Extracted data entries
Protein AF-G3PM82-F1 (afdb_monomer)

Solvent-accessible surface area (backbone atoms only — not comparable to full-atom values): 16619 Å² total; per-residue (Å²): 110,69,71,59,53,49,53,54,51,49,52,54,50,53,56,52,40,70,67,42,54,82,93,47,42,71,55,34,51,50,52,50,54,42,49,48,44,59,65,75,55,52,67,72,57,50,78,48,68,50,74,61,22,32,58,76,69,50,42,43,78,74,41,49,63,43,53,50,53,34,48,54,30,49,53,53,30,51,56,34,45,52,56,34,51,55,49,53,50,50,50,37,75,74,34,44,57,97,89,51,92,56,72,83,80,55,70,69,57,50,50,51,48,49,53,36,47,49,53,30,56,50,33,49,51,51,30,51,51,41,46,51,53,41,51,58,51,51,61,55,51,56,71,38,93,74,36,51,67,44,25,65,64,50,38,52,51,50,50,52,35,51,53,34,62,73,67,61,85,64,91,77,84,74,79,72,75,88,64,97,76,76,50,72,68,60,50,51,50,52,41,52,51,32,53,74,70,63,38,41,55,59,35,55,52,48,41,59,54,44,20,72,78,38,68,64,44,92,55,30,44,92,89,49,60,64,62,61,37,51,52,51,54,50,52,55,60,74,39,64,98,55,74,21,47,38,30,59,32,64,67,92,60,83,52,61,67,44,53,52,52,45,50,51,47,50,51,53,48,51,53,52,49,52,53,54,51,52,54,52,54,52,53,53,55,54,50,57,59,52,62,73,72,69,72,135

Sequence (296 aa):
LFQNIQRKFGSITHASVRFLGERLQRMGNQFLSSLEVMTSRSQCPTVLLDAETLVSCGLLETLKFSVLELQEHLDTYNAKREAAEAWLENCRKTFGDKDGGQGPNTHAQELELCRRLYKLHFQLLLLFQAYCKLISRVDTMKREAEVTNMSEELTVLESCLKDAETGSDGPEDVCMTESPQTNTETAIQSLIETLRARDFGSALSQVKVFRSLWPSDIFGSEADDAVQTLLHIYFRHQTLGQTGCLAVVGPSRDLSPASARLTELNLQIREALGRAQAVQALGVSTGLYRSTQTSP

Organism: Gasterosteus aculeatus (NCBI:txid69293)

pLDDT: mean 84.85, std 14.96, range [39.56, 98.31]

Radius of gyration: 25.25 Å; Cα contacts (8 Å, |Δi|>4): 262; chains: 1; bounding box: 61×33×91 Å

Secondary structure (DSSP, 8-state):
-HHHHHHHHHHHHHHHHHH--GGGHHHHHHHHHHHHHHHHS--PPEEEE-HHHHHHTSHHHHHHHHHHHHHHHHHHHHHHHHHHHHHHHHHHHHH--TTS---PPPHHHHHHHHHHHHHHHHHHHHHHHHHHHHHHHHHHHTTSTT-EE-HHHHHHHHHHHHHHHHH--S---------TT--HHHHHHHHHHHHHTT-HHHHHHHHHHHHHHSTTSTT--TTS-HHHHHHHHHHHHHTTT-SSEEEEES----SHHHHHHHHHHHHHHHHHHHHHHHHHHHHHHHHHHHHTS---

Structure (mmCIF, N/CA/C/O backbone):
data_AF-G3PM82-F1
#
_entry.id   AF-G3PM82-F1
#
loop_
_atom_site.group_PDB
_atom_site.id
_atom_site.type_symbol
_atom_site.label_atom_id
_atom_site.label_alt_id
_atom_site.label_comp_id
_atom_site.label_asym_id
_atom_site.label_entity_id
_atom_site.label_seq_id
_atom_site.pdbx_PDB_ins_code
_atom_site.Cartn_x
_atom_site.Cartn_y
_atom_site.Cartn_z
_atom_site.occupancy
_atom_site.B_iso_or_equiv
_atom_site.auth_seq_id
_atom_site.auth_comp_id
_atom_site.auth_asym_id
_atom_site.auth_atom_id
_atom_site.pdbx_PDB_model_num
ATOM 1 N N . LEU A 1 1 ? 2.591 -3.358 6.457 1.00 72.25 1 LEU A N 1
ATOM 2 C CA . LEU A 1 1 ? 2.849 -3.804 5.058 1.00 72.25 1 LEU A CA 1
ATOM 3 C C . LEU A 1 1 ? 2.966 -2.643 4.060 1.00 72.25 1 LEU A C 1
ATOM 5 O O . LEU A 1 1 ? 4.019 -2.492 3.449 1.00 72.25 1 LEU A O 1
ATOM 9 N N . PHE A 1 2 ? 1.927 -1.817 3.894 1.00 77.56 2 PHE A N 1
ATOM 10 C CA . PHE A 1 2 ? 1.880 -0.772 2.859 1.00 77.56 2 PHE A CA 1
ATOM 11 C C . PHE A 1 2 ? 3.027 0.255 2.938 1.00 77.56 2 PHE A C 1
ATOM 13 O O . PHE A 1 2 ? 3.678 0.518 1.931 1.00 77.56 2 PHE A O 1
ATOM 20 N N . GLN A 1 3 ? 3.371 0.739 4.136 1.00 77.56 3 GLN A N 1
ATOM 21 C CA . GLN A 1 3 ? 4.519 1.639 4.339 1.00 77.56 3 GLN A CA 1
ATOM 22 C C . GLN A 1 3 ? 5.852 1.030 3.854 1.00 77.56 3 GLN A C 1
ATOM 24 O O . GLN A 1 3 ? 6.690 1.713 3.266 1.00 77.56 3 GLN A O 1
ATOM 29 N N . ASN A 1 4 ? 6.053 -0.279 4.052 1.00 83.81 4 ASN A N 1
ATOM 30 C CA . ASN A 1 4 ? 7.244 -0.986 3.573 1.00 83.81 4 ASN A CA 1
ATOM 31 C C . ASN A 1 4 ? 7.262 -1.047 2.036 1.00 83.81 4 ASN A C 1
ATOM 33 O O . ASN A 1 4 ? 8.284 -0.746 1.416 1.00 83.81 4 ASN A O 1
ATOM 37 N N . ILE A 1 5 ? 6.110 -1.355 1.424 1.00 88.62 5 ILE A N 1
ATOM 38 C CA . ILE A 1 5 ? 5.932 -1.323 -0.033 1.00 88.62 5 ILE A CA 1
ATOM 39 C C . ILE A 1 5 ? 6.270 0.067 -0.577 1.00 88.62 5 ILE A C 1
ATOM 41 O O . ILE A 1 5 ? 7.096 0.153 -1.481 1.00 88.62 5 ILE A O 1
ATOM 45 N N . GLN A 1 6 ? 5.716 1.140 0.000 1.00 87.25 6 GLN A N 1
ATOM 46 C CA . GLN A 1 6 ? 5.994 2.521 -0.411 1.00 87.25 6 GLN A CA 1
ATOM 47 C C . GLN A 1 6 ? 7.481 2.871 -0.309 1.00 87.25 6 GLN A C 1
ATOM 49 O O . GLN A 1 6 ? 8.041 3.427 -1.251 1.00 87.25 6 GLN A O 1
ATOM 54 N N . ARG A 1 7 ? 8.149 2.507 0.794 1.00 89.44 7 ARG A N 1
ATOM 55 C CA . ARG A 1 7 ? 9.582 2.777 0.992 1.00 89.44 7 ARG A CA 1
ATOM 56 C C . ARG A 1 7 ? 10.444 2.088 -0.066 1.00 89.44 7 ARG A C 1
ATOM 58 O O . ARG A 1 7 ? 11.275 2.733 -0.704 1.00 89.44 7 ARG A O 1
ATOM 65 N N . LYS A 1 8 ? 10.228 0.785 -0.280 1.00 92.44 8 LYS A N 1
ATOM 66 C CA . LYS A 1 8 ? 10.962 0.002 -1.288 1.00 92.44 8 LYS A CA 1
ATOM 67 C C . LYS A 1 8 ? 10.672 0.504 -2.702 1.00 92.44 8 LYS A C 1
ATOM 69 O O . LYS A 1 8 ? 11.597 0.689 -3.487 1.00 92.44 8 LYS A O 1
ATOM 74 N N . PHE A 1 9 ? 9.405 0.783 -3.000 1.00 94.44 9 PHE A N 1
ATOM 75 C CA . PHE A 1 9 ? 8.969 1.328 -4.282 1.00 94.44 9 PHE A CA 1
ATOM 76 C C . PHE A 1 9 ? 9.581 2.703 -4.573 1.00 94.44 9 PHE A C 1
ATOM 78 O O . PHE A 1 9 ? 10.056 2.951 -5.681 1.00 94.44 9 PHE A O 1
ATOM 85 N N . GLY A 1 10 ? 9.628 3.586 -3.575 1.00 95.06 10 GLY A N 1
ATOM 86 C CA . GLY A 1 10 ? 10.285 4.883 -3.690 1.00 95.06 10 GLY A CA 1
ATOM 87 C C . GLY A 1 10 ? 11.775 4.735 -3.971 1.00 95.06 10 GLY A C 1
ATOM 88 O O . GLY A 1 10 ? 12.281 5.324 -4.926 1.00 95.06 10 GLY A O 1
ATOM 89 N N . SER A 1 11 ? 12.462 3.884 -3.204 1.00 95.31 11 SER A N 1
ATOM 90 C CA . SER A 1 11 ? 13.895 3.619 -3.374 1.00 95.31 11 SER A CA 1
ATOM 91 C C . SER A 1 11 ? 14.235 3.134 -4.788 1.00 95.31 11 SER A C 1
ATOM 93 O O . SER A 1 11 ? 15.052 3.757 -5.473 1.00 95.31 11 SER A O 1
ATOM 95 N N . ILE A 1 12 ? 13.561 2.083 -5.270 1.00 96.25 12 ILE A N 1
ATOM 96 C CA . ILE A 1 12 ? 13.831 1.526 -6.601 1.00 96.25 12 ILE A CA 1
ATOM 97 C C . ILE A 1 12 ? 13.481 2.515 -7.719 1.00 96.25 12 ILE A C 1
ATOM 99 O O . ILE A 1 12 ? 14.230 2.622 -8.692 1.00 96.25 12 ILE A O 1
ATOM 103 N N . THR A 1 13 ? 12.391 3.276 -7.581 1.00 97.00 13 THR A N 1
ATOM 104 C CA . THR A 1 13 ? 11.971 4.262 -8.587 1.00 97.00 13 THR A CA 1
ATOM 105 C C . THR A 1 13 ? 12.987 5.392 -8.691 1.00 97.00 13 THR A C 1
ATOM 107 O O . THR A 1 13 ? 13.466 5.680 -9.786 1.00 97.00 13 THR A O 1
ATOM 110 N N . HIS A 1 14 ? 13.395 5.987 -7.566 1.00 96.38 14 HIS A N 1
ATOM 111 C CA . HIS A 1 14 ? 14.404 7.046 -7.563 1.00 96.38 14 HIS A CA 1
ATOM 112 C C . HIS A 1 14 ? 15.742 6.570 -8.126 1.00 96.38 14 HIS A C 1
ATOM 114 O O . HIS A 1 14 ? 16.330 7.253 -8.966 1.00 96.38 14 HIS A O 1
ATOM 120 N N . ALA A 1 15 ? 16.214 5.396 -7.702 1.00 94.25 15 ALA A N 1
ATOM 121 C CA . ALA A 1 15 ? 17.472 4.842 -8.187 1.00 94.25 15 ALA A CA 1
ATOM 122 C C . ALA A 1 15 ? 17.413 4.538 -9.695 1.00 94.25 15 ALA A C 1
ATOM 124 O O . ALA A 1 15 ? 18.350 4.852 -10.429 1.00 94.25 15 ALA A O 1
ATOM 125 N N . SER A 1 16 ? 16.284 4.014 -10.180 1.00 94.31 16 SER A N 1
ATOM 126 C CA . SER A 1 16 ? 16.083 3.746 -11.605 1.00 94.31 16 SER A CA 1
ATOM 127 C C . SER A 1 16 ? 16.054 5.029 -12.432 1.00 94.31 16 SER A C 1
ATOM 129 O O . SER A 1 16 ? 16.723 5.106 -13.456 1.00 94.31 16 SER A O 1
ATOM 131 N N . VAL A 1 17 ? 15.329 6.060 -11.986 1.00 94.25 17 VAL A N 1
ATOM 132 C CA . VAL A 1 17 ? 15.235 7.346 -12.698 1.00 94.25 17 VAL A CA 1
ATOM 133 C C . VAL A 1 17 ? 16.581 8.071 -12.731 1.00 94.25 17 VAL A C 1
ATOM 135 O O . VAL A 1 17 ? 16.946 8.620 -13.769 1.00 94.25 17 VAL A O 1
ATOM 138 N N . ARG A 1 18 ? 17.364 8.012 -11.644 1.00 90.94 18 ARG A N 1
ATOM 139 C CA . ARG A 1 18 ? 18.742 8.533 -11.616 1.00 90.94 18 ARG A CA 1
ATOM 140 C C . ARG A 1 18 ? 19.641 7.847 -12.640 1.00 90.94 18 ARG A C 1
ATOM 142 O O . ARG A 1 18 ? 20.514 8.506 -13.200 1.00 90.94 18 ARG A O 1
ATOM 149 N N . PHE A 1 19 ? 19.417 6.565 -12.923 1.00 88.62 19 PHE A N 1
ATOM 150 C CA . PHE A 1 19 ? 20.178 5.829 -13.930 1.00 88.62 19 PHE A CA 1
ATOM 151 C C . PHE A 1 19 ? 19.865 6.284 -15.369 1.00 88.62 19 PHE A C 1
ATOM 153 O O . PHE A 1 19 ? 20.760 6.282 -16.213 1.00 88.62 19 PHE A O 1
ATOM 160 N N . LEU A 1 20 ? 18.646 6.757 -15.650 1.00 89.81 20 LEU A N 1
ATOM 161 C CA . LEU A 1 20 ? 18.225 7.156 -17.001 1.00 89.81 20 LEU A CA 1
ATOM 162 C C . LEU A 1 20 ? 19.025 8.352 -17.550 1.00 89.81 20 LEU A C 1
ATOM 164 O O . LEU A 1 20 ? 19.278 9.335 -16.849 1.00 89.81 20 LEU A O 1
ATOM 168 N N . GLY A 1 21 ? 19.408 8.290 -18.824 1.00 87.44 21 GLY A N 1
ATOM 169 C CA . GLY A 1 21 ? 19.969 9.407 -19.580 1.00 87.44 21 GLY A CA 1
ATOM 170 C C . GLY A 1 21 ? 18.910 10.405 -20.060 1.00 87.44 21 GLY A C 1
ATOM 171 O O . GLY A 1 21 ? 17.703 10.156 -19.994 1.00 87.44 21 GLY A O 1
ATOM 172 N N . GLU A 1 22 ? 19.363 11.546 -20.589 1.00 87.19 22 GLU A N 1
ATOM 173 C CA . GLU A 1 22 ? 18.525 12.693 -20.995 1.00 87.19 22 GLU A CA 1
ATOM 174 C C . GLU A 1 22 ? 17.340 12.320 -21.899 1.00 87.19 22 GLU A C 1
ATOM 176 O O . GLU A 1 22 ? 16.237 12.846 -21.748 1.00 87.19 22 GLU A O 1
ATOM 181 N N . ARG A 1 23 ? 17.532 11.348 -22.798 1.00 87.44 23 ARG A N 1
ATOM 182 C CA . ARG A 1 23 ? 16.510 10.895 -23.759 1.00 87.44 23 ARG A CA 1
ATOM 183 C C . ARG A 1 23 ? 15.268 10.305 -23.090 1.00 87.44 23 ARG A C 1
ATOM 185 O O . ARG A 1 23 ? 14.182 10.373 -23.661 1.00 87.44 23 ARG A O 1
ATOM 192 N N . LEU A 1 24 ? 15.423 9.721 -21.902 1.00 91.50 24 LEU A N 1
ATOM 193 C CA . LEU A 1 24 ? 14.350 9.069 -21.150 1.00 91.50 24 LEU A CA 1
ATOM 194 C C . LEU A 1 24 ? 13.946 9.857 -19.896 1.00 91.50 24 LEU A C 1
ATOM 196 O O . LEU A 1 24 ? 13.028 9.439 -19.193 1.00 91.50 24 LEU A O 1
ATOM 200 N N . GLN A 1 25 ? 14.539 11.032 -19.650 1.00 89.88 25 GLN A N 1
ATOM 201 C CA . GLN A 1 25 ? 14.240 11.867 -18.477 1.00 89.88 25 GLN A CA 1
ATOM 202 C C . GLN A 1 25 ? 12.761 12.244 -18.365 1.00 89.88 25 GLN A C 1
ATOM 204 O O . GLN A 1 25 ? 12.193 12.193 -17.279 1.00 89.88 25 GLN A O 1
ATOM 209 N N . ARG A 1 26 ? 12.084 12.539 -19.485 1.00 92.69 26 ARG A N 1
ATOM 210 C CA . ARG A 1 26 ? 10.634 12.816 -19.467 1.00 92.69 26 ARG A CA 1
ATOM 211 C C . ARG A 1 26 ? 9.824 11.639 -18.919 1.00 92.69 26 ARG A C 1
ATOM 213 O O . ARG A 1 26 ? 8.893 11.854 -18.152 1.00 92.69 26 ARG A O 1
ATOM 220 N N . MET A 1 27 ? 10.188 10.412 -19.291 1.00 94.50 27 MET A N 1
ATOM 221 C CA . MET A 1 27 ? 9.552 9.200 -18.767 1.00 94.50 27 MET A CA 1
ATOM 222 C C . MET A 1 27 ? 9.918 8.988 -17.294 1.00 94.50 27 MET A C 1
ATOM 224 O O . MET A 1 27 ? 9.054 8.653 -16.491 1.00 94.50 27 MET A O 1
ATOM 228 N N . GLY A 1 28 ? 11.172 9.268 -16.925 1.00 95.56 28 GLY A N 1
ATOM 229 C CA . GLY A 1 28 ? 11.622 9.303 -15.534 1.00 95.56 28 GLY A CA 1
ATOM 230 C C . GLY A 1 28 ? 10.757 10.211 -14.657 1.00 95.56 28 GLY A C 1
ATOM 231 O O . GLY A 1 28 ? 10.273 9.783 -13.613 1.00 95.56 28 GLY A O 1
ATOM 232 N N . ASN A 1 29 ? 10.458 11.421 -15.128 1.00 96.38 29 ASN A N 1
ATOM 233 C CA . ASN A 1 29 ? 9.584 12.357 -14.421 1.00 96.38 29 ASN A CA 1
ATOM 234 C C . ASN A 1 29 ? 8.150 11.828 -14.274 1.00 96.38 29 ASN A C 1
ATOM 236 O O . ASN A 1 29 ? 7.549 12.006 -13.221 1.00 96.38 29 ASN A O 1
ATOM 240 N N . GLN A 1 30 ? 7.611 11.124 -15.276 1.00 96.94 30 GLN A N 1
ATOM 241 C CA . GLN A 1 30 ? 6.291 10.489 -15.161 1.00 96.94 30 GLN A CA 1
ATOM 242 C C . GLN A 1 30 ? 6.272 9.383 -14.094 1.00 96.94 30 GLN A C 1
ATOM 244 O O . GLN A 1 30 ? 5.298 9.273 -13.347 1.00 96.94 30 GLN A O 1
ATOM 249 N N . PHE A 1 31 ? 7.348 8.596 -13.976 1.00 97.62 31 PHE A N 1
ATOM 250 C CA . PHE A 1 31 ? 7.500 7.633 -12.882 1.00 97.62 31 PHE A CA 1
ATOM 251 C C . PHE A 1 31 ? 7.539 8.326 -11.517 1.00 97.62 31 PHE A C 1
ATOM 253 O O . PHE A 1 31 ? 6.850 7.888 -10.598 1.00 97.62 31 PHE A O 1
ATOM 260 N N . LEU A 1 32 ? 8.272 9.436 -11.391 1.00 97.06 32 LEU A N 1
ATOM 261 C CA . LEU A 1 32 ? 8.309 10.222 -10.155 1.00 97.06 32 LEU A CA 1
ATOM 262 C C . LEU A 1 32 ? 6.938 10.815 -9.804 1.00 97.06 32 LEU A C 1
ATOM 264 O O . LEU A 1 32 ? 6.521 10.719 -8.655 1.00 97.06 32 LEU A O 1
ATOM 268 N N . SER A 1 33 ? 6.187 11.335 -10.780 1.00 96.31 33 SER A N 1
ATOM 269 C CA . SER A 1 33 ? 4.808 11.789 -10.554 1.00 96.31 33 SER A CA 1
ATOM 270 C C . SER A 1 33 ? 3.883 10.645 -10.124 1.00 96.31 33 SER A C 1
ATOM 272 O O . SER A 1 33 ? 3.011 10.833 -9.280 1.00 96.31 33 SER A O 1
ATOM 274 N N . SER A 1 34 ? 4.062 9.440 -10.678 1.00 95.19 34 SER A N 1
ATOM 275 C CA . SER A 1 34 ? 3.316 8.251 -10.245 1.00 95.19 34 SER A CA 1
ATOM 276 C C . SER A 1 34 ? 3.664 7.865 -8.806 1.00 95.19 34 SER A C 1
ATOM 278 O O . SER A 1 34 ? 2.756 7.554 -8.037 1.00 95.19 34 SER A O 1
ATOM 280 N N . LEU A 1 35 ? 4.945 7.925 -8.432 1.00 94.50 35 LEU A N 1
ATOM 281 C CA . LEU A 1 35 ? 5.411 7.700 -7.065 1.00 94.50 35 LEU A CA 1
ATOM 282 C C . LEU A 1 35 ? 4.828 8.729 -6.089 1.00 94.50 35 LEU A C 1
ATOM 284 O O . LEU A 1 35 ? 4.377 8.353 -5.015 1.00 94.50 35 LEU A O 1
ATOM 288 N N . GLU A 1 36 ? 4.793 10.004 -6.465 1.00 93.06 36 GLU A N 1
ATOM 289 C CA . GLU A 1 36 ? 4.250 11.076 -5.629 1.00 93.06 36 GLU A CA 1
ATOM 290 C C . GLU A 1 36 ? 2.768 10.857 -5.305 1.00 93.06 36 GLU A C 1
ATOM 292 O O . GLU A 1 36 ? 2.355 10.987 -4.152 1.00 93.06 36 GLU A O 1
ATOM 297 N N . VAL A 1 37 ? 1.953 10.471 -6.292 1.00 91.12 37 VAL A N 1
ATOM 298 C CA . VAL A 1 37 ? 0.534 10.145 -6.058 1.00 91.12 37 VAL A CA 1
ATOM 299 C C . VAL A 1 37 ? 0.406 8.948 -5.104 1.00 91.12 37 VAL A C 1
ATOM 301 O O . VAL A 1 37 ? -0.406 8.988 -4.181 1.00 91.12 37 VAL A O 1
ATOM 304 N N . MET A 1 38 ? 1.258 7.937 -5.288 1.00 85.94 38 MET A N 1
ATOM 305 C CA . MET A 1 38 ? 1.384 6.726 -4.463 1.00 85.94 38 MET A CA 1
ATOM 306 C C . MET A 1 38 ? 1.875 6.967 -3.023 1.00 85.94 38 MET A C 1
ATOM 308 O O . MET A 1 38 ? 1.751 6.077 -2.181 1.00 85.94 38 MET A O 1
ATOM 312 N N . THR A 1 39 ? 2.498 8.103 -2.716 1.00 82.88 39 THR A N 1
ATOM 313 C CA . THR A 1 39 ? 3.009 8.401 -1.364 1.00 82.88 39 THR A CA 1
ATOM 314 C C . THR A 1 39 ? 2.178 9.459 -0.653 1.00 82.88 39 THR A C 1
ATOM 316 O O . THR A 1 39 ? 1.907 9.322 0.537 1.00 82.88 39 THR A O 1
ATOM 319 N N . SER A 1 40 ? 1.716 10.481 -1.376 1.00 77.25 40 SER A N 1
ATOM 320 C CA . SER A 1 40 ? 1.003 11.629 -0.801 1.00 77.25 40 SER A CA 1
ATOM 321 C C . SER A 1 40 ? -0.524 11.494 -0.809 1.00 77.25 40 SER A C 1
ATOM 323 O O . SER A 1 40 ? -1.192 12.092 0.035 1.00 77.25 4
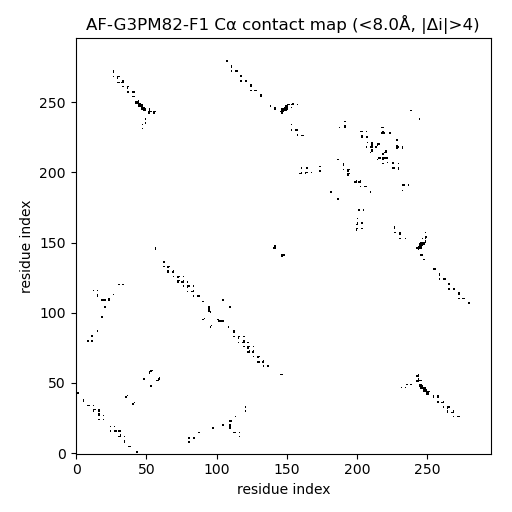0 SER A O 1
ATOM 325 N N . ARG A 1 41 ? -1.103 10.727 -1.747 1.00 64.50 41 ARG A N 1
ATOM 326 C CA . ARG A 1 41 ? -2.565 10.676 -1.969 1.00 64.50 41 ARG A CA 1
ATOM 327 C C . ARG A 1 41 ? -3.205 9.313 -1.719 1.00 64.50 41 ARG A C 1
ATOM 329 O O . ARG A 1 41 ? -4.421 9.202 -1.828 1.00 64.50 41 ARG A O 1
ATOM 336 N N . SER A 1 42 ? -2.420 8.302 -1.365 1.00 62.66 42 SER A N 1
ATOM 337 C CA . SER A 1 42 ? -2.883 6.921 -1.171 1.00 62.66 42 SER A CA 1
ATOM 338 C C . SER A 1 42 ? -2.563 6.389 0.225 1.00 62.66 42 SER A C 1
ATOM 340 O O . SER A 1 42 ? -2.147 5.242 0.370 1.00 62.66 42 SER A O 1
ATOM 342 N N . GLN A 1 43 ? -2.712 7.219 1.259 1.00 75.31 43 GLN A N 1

* **What needs to be done**: Would you copy, unchanged, the stretch of the records above that begins at the line containing "ATOM 229 C CA" and ends at the line containing "ATOM 244 O O", and only that?

* **Your response**:
ATOM 229 C CA . GLY A 1 28 ? 11.622 9.303 -15.534 1.00 95.56 28 GLY A CA 1
ATOM 230 C C . GLY A 1 28 ? 10.757 10.211 -14.657 1.00 95.56 28 GLY A C 1
ATOM 231 O O . GLY A 1 28 ? 10.273 9.783 -13.613 1.00 95.56 28 GLY A O 1
ATOM 232 N N . ASN A 1 29 ? 10.458 11.421 -15.128 1.00 96.38 29 ASN A N 1
ATOM 233 C CA . ASN A 1 29 ? 9.584 12.357 -14.421 1.00 96.38 29 ASN A CA 1
ATOM 234 C C . ASN A 1 29 ? 8.150 11.828 -14.274 1.00 96.38 29 ASN A C 1
ATOM 236 O O . ASN A 1 29 ? 7.549 12.006 -13.221 1.00 96.38 29 ASN A O 1
ATOM 240 N N . GLN A 1 30 ? 7.611 11.124 -15.276 1.00 96.94 30 GLN A N 1
ATOM 241 C CA . GLN A 1 30 ? 6.291 10.489 -15.161 1.00 96.94 30 GLN A CA 1
ATOM 242 C C . GLN A 1 30 ? 6.272 9.383 -14.094 1.00 96.94 30 GLN A C 1
ATOM 244 O O . GLN A 1 30 ? 5.298 9.273 -13.347 1.00 96.94 30 GLN A O 1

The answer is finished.